**Work instruction**: Starting at the line below holding "ATOM 146 N N" and stopping at the line holding "ATOM 157 C C", print every line exactly, both ends included, and leave the rest out.

**Data for the task**:
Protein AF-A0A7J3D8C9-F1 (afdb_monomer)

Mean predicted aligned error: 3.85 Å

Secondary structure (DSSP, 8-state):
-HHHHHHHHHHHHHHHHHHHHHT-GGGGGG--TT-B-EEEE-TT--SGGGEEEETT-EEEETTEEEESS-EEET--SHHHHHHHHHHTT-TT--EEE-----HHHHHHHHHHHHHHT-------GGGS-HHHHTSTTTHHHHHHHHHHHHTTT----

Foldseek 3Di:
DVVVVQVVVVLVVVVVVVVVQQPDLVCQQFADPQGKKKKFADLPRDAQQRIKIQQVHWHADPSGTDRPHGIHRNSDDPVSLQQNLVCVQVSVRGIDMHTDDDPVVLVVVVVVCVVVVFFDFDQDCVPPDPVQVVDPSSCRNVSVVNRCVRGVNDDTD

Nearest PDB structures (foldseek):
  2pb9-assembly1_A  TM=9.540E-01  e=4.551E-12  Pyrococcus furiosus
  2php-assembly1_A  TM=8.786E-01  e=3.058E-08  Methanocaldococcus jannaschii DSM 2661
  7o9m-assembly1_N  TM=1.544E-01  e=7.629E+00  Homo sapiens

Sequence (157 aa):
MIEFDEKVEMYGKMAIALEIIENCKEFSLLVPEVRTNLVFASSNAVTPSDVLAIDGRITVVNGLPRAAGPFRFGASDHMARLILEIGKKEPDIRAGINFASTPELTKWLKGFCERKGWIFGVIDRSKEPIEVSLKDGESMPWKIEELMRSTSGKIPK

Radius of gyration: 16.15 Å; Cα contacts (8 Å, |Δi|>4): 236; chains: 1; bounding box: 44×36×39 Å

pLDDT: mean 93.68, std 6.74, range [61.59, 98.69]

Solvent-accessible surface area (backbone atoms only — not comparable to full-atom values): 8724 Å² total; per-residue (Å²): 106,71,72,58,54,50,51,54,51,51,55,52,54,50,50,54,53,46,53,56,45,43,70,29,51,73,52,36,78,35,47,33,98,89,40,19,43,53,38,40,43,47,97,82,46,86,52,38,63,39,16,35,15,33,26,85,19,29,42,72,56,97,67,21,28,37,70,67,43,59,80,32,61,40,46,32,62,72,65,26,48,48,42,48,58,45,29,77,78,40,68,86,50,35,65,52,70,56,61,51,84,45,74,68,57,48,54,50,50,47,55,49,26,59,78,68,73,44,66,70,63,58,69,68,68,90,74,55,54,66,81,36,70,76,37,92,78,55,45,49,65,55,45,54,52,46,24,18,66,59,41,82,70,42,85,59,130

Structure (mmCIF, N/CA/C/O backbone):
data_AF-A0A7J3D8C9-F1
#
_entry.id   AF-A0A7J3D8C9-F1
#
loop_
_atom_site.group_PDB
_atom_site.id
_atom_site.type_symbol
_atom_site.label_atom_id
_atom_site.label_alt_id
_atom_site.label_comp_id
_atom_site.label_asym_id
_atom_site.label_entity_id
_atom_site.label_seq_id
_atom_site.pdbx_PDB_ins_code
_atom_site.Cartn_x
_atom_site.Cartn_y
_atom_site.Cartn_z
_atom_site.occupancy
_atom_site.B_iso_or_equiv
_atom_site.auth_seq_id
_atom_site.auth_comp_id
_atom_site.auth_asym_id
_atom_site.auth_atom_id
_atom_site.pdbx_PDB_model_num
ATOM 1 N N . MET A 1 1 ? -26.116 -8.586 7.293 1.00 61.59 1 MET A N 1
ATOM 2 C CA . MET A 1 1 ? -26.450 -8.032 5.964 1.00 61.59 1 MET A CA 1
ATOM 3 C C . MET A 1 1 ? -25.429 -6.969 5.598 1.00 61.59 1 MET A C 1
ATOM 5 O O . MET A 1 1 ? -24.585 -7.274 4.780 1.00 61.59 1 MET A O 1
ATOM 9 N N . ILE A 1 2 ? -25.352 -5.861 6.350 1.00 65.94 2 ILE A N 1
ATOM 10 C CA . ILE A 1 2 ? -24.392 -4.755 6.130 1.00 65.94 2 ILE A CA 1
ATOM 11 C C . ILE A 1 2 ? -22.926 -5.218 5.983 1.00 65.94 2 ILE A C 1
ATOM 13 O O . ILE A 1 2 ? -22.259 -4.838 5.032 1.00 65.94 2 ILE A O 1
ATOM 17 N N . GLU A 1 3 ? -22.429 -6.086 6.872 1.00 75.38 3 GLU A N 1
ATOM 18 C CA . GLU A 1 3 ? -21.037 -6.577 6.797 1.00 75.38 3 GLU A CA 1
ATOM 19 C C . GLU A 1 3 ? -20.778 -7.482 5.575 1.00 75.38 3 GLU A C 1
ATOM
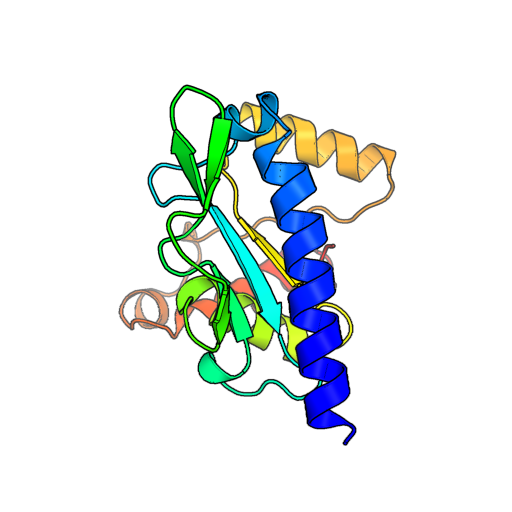 21 O O . GLU A 1 3 ? -19.673 -7.529 5.039 1.00 75.38 3 GLU A O 1
ATOM 26 N N . PHE A 1 4 ? -21.798 -8.217 5.122 1.00 82.75 4 PHE A N 1
ATOM 27 C CA . PHE A 1 4 ? -21.691 -9.044 3.921 1.00 82.75 4 PHE A CA 1
ATOM 28 C C . PHE A 1 4 ? -21.675 -8.166 2.666 1.00 82.75 4 PHE A C 1
ATOM 30 O O . PHE A 1 4 ? -20.838 -8.378 1.791 1.00 82.75 4 PHE A O 1
ATOM 37 N N . ASP A 1 5 ? -22.536 -7.148 2.627 1.00 91.56 5 ASP A N 1
ATOM 38 C CA . ASP A 1 5 ? -22.623 -6.196 1.520 1.00 91.56 5 ASP A CA 1
ATOM 39 C C . ASP A 1 5 ? -21.310 -5.409 1.361 1.00 91.56 5 ASP A C 1
ATOM 41 O O . ASP A 1 5 ? -20.793 -5.300 0.248 1.00 91.56 5 ASP A O 1
ATOM 45 N N . GLU A 1 6 ? -20.701 -4.959 2.469 1.00 94.94 6 GLU A N 1
ATOM 46 C CA . GLU A 1 6 ? -19.389 -4.297 2.436 1.00 94.94 6 GLU A CA 1
ATOM 47 C C . GLU A 1 6 ? -18.300 -5.227 1.889 1.00 94.94 6 GLU A C 1
ATOM 49 O O . GLU A 1 6 ? -17.532 -4.827 1.013 1.00 94.94 6 GLU A O 1
ATOM 54 N N . LYS A 1 7 ? -18.232 -6.
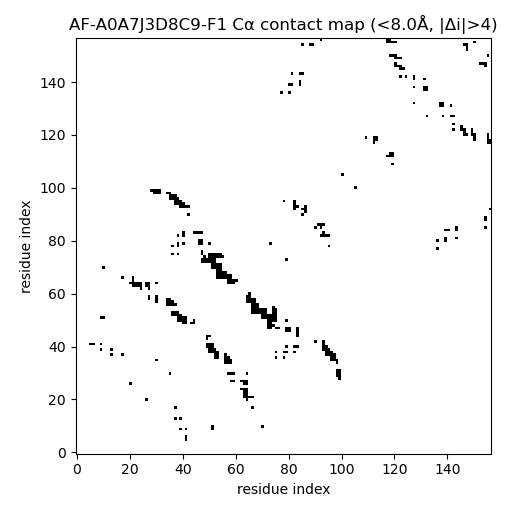483 2.352 1.00 94.81 7 LYS A N 1
ATOM 55 C CA . LYS A 1 7 ? -17.232 -7.433 1.840 1.00 94.81 7 LYS A CA 1
ATOM 56 C C . LYS A 1 7 ? -17.394 -7.627 0.335 1.00 94.81 7 LYS A C 1
ATOM 58 O O . LYS A 1 7 ? -16.406 -7.536 -0.387 1.00 94.81 7 LYS A O 1
ATOM 63 N N . VAL A 1 8 ? -18.614 -7.842 -0.156 1.00 96.94 8 VAL A N 1
ATOM 64 C CA . VAL A 1 8 ? -18.877 -7.983 -1.599 1.00 96.94 8 VAL A CA 1
ATOM 65 C C . VAL A 1 8 ? -18.410 -6.745 -2.370 1.00 96.94 8 VAL A C 1
ATOM 67 O O . VAL A 1 8 ? -17.722 -6.883 -3.384 1.00 96.94 8 VAL A O 1
ATOM 70 N N . GLU A 1 9 ? -18.709 -5.545 -1.871 1.00 96.81 9 GLU A N 1
ATOM 71 C CA . GLU A 1 9 ? -18.254 -4.288 -2.471 1.00 96.81 9 GLU A CA 1
ATOM 72 C C . GLU A 1 9 ? -16.722 -4.191 -2.514 1.00 96.81 9 GLU A C 1
ATOM 74 O O . GLU A 1 9 ? -16.148 -3.841 -3.550 1.00 96.81 9 GLU A O 1
ATOM 79 N N . MET A 1 10 ? -16.046 -4.531 -1.414 1.00 97.81 10 MET A N 1
ATOM 80 C CA . MET A 1 10 ? -14.586 -4.505 -1.322 1.00 97.81 10 MET A CA 1
ATOM 81 C C . MET A 1 10 ? -13.940 -5.459 -2.327 1.00 97.81 10 MET A C 1
ATOM 83 O O . MET A 1 10 ? -13.061 -5.036 -3.080 1.00 97.81 10 MET A O 1
ATOM 87 N N . TYR A 1 11 ? -14.394 -6.716 -2.389 1.00 98.25 11 TYR A N 1
ATOM 88 C CA . TYR A 1 11 ? -13.893 -7.686 -3.369 1.00 98.25 11 TYR A CA 1
ATOM 89 C C . TYR A 1 11 ? -14.143 -7.207 -4.803 1.00 98.25 11 TYR A C 1
ATOM 91 O O . TYR A 1 11 ? -13.237 -7.288 -5.630 1.00 98.25 11 TYR A O 1
ATOM 99 N N . GLY A 1 12 ? -15.329 -6.660 -5.094 1.00 98.31 12 GLY A N 1
ATOM 100 C CA . GLY A 1 12 ? -15.658 -6.127 -6.417 1.00 98.31 12 GLY A CA 1
ATOM 101 C C . GLY A 1 12 ? -14.742 -4.973 -6.833 1.00 98.31 12 GLY A C 1
ATOM 102 O O . GLY A 1 12 ? -14.164 -4.995 -7.919 1.00 98.31 12 GLY A O 1
ATOM 103 N N . LYS A 1 13 ? -14.539 -3.989 -5.950 1.00 98.31 13 LYS A N 1
ATOM 104 C CA . LYS A 1 13 ? -13.638 -2.853 -6.202 1.00 98.31 13 LYS A CA 1
ATOM 105 C C . LYS A 1 13 ? -12.185 -3.292 -6.368 1.00 98.31 13 LYS A C 1
ATOM 107 O O . LYS A 1 13 ? -11.506 -2.800 -7.268 1.00 98.31 13 LYS A O 1
ATOM 112 N N . MET A 1 14 ? -11.709 -4.219 -5.534 1.00 98.19 14 MET A N 1
ATOM 113 C CA . MET A 1 14 ? -10.348 -4.750 -5.653 1.00 98.19 14 MET A CA 1
ATOM 114 C C . MET A 1 14 ? -10.149 -5.551 -6.937 1.00 98.19 14 MET A C 1
ATOM 116 O O . MET A 1 14 ? -9.098 -5.416 -7.556 1.00 98.19 14 MET A O 1
ATOM 120 N N . ALA A 1 15 ? -11.146 -6.328 -7.370 1.00 98.56 15 ALA A N 1
ATOM 121 C CA . ALA A 1 15 ? -11.089 -7.061 -8.631 1.00 98.56 15 ALA A CA 1
ATOM 122 C C . ALA A 1 15 ? -10.955 -6.112 -9.831 1.00 98.56 15 ALA A C 1
ATOM 124 O O . ALA A 1 15 ? -10.052 -6.293 -10.642 1.00 98.56 15 ALA A O 1
ATOM 125 N N . ILE A 1 16 ? -11.772 -5.052 -9.889 1.00 98.62 16 ILE A N 1
ATOM 126 C CA . ILE A 1 16 ? -11.693 -4.035 -10.953 1.00 98.62 16 ILE A CA 1
ATOM 127 C C . ILE A 1 16 ? -10.332 -3.323 -10.929 1.00 98.62 16 ILE A C 1
ATOM 129 O O . ILE A 1 16 ? -9.697 -3.144 -11.966 1.00 98.62 16 ILE A O 1
ATOM 133 N N . ALA A 1 17 ? -9.856 -2.920 -9.747 1.00 98.38 17 ALA A N 1
ATOM 134 C CA . ALA A 1 17 ? -8.562 -2.255 -9.613 1.00 98.38 17 ALA A CA 1
ATOM 135 C C . ALA A 1 17 ? -7.396 -3.162 -10.042 1.00 98.38 17 ALA A C 1
ATOM 137 O O . ALA A 1 17 ? -6.482 -2.703 -10.729 1.00 98.38 17 ALA A O 1
ATOM 138 N N . LEU A 1 18 ? -7.435 -4.446 -9.671 1.00 98.56 18 LEU A N 1
ATOM 139 C CA . LEU A 1 18 ? -6.441 -5.426 -10.092 1.00 98.56 18 LEU A CA 1
ATOM 140 C C . LEU A 1 18 ? -6.476 -5.636 -11.608 1.00 98.56 18 LEU A C 1
ATOM 142 O O . LEU A 1 18 ? -5.420 -5.610 -12.226 1.00 98.56 18 LEU A O 1
ATOM 146 N N . GLU A 1 19 ? -7.656 -5.766 -12.215 1.00 98.50 19 GLU A N 1
ATOM 147 C CA . GLU A 1 19 ? -7.797 -5.920 -13.667 1.00 98.50 19 GLU A CA 1
ATOM 148 C C . GLU A 1 19 ? -7.161 -4.746 -14.430 1.00 98.50 19 GLU A C 1
ATOM 150 O O . GLU A 1 19 ? -6.437 -4.957 -15.406 1.00 98.50 19 GLU A O 1
ATOM 155 N N . ILE A 1 20 ? -7.361 -3.508 -13.963 1.00 98.50 20 ILE A N 1
ATOM 156 C CA . ILE A 1 20 ? -6.717 -2.319 -14.545 1.00 98.50 20 ILE A CA 1
ATOM 157 C C . ILE A 1 20 ? -5.187 -2.430 -14.454 1.00 98.50 20 ILE A C 1
ATOM 159 O O . ILE A 1 20 ? -4.486 -2.116 -15.418 1.00 98.50 20 ILE A O 1
ATOM 163 N N . ILE A 1 21 ? -4.662 -2.886 -13.313 1.00 98.12 21 ILE A N 1
ATOM 164 C CA . ILE A 1 21 ? -3.219 -3.042 -13.095 1.00 98.12 21 ILE A CA 1
ATOM 165 C C . ILE A 1 21 ? -2.646 -4.165 -13.972 1.00 98.12 21 ILE A C 1
ATOM 167 O O . ILE A 1 21 ? -1.637 -3.956 -14.640 1.00 98.12 21 ILE A O 1
ATOM 171 N N . GLU A 1 22 ? -3.277 -5.339 -14.021 1.00 98.12 22 GLU A N 1
ATOM 172 C CA . GLU A 1 22 ? -2.782 -6.501 -14.775 1.00 98.12 22 GLU A CA 1
ATOM 173 C C . GLU A 1 22 ? -2.793 -6.289 -16.297 1.00 98.12 22 GLU A C 1
ATOM 175 O O . GLU A 1 22 ? -2.020 -6.930 -17.021 1.00 98.12 22 GLU A O 1
ATOM 180 N N . ASN A 1 23 ? -3.625 -5.364 -16.783 1.00 98.06 23 ASN A N 1
ATOM 181 C CA . ASN A 1 23 ? -3.673 -4.949 -18.185 1.00 98.06 23 ASN A CA 1
ATOM 182 C C . ASN A 1 23 ? -2.768 -3.743 -18.509 1.00 98.06 23 ASN A C 1
ATOM 184 O O . ASN A 1 23 ? -2.690 -3.333 -19.666 1.00 98.06 23 ASN A O 1
ATOM 188 N N . CYS A 1 24 ? -2.049 -3.189 -17.528 1.00 98.12 24 CYS A N 1
ATOM 189 C CA . CYS A 1 24 ? -1.137 -2.061 -17.715 1.00 98.12 24 CYS A CA 1
ATOM 190 C C . CYS A 1 24 ? 0.319 -2.543 -17.770 1.00 98.12 24 CYS A C 1
ATOM 192 O O . CYS A 1 24 ? 0.950 -2.810 -16.745 1.00 98.12 24 CYS A O 1
ATOM 194 N N . LYS A 1 25 ? 0.885 -2.644 -18.977 1.00 98.00 25 LYS A N 1
ATOM 195 C CA . LYS A 1 25 ? 2.258 -3.140 -19.169 1.00 98.00 25 LYS A CA 1
ATOM 196 C C . LYS A 1 25 ? 3.305 -2.225 -18.538 1.00 98.00 25 LYS A C 1
ATOM 198 O O . LYS A 1 25 ? 4.295 -2.702 -17.989 1.00 98.00 25 LYS A O 1
ATOM 203 N N . GLU A 1 26 ? 3.082 -0.921 -18.589 1.00 96.81 26 GLU A N 1
ATOM 204 C CA . GLU A 1 26 ? 3.954 0.108 -18.028 1.00 96.81 26 GLU A CA 1
ATOM 205 C C . GLU A 1 26 ? 4.055 -0.009 -16.504 1.00 96.81 26 GLU A C 1
ATOM 207 O O . GLU A 1 26 ? 5.104 0.287 -15.931 1.00 96.81 26 GLU A O 1
ATOM 212 N N . PHE A 1 27 ? 3.006 -0.514 -15.844 1.00 97.44 27 PHE A N 1
ATOM 213 C CA . PHE A 1 27 ? 3.011 -0.739 -14.401 1.00 97.44 27 PHE A CA 1
ATOM 214 C C . PHE A 1 27 ? 4.050 -1.786 -13.977 1.00 97.44 27 PHE A C 1
ATOM 216 O O . PHE A 1 27 ? 4.537 -1.730 -12.851 1.00 97.44 27 PHE A O 1
ATOM 223 N N . SER A 1 28 ? 4.479 -2.688 -14.869 1.00 97.62 28 SER A N 1
ATOM 224 C CA . SER A 1 28 ? 5.565 -3.637 -14.582 1.00 97.62 28 SER A CA 1
ATOM 225 C C . SER A 1 28 ? 6.861 -2.943 -14.146 1.00 97.62 28 SER A C 1
ATOM 227 O O . SER A 1 28 ? 7.605 -3.499 -13.345 1.00 97.62 28 SER A O 1
ATOM 229 N N . LEU A 1 29 ? 7.117 -1.718 -14.623 1.00 95.94 29 LEU A N 1
ATOM 230 C CA . LEU A 1 29 ? 8.285 -0.915 -14.232 1.00 95.94 29 LEU A CA 1
ATOM 231 C C . LEU A 1 29 ? 8.169 -0.338 -12.813 1.00 95.94 29 LEU A C 1
ATOM 233 O O . LEU A 1 29 ? 9.158 0.118 -12.247 1.00 95.94 29 LEU A O 1
ATOM 237 N N . LEU A 1 30 ? 6.962 -0.342 -12.248 1.00 96.94 30 LEU A N 1
ATOM 238 C CA . LEU A 1 30 ? 6.655 0.167 -10.916 1.00 96.94 30 LEU A CA 1
ATOM 239 C C . LEU A 1 30 ? 6.619 -0.944 -9.860 1.00 96.94 30 LEU A C 1
ATOM 241 O O . LEU A 1 30 ? 6.487 -0.642 -8.676 1.00 96.94 30 LEU A O 1
ATOM 245 N N . VAL A 1 31 ? 6.742 -2.217 -10.248 1.00 97.81 31 VAL A N 1
ATOM 246 C CA . VAL A 1 31 ? 6.755 -3.342 -9.305 1.00 97.81 31 VAL A CA 1
ATOM 247 C C . VAL A 1 31 ? 8.147 -3.450 -8.658 1.00 97.81 31 VAL A C 1
ATOM 249 O O . VAL A 1 31 ? 9.119 -3.718 -9.363 1.00 97.81 31 VAL A O 1
ATOM 252 N N . PRO A 1 32 ? 8.285 -3.264 -7.330 1.00 96.88 32 PRO A N 1
ATOM 253 C CA . PRO A 1 32 ? 9.575 -3.373 -6.650 1.00 96.88 32 PRO A CA 1
ATOM 254 C C . PRO A 1 32 ? 9.980 -4.839 -6.416 1.00 96.88 32 PRO A C 1
ATOM 256 O O . PRO A 1 32 ? 9.161 -5.748 -6.538 1.00 96.88 32 PRO A O 1
ATOM 259 N N . GLU A 1 33 ? 11.216 -5.074 -5.964 1.00 95.31 33 GLU A N 1
ATOM 260 C CA . GLU A 1 33 ? 11.732 -6.410 -5.595 1.00 95.31 33 GLU A CA 1
ATOM 261 C C . GLU A 1 33 ? 10.859 -7.111 -4.544 1.00 95.31 33 GLU A C 1
ATOM 263 O O . GLU A 1 33 ? 10.574 -8.306 -4.630 1.00 95.3
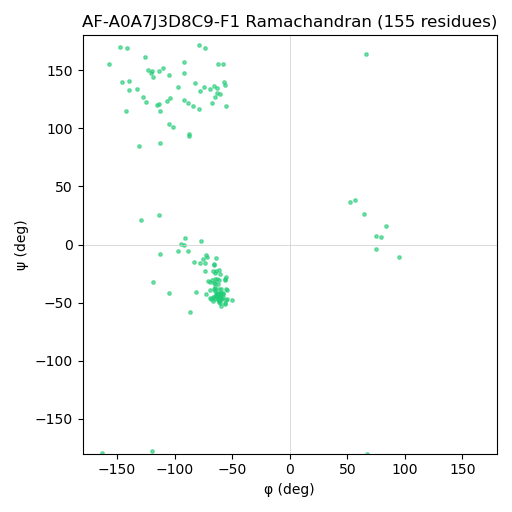1 33 GLU A O 1
ATOM 268 N N . VAL A 1 34 ? 10.353 -6.337 -3.579 1.00 95.56 34 VAL A N 1
ATOM 269 C CA . VAL A 1 34 ? 9.423 -6.810 -2.542 1.00 95.56 34 VAL A CA 1
ATOM 270 C C . VAL A 1 34 ? 7.985 -6.981 -3.043 1.00 95.56 34 VAL A C 1
ATOM 272 O O . VAL A 1 34 ? 7.110 -7.335 -2.249 1.00 95.56 34 VAL A O 1
ATOM 275 N N . ARG A 1 35 ? 7.733 -6.761 -4.339 1.00 97.81 35 ARG A N 1
ATOM 276 C CA . ARG A 1 35 ? 6.423 -6.800 -5.006 1.00 97.81 35 ARG A CA 1
ATOM 277 C C . ARG A 1 35 ? 5.462 -5.694 -4.554 1.00 97.81 35 ARG A C 1
ATOM 279 O O . ARG A 1 35 ? 5.640 -5.045 -3.519 1.00 97.81 35 ARG A O 1
ATOM 286 N N . THR A 1 36 ? 4.419 -5.483 -5.346 1.00 98.31 36 THR A N 1
ATOM 287 C CA . THR A 1 36 ? 3.364 -4.495 -5.079 1.00 98.31 36 THR A CA 1
ATOM 288 C C . THR A 1 36 ? 2.174 -5.170 -4.426 1.00 98.31 36 THR A C 1
ATOM 290 O O . THR A 1 36 ? 1.746 -6.214 -4.889 1.00 98.31 36 THR A O 1
ATOM 293 N N . ASN A 1 37 ? 1.587 -4.587 -3.391 1.00 98.12 37 ASN A N 1
ATOM 294 C CA . ASN A 1 37 ? 0.302 -5.029 -2.871 1.00 98.12 37 ASN A CA 1
ATOM 295 C C . ASN A 1 37 ? -0.728 -3.907 -2.973 1.00 98.12 37 ASN A C 1
ATOM 297 O O . ASN A 1 37 ? -0.397 -2.740 -2.775 1.00 98.12 37 ASN A O 1
ATOM 301 N N . LEU A 1 38 ? -1.965 -4.292 -3.261 1.00 97.94 38 LEU A N 1
ATOM 302 C CA . LEU A 1 38 ? -3.144 -3.445 -3.169 1.00 97.94 38 LEU A CA 1
ATOM 303 C C . LEU A 1 38 ? -3.884 -3.862 -1.899 1.00 97.94 38 LEU A C 1
ATOM 305 O O . LEU A 1 38 ? -4.169 -5.047 -1.726 1.00 97.94 38 LEU A O 1
ATOM 309 N N . VAL A 1 39 ? -4.170 -2.909 -1.018 1.00 98.50 39 VAL A N 1
ATOM 310 C CA . VAL A 1 39 ? -4.899 -3.155 0.229 1.00 98.50 39 VAL A CA 1
ATOM 311 C C . VAL A 1 39 ? -6.171 -2.330 0.296 1.00 98.50 39 VAL A C 1
ATOM 313 O O . VAL A 1 39 ? -6.209 -1.211 -0.214 1.00 98.50 39 VAL A O 1
ATOM 316 N N . PHE A 1 40 ? -7.192 -2.875 0.949 1.00 98.62 40 PHE A N 1
ATOM 317 C CA . PHE A 1 40 ? -8.450 -2.194 1.221 1.00 98.62 40 PHE A CA 1
ATOM 318 C C . PHE A 1 40 ? -8.961 -2.592 2.613 1.00 98.62 40 PHE A C 1
ATOM 320 O O . PHE A 1 40 ? -9.257 -3.756 2.868 1.00 98.62 40 PHE A O 1
ATOM 327 N N . ALA A 1 41 ? -9.027 -1.631 3.529 1.00 98.38 41 ALA A N 1
ATOM 328 C CA . ALA A 1 41 ? -9.532 -1.787 4.884 1.00 98.38 41 ALA A CA 1
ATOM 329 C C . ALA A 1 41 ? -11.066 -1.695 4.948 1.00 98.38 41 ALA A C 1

**Final answer**:
ATOM 146 N N . GLU A 1 19 ? -7.656 -5.766 -12.215 1.00 98.50 19 GLU A N 1
ATOM 147 C CA . GLU A 1 19 ? -7.797 -5.920 -13.667 1.00 98.50 19 GLU A CA 1
ATOM 148 C C . GLU A 1 19 ? -7.161 -4.746 -14.430 1.00 98.50 19 GLU A C 1
ATOM 150 O O . GLU A 1 19 ? -6.437 -4.957 -15.406 1.00 98.50 19 GLU A O 1
ATOM 155 N N . ILE A 1 20 ? -7.361 -3.508 -13.963 1.00 98.50 20 ILE A N 1
ATOM 156 C CA . ILE A 1 20 ? -6.717 -2.319 -14.545 1.00 98.50 20 ILE A CA 1
ATOM 157 C C . ILE A 1 20 ? -5.187 -2.430 -14.454 1.00 98.50 20 ILE A C 1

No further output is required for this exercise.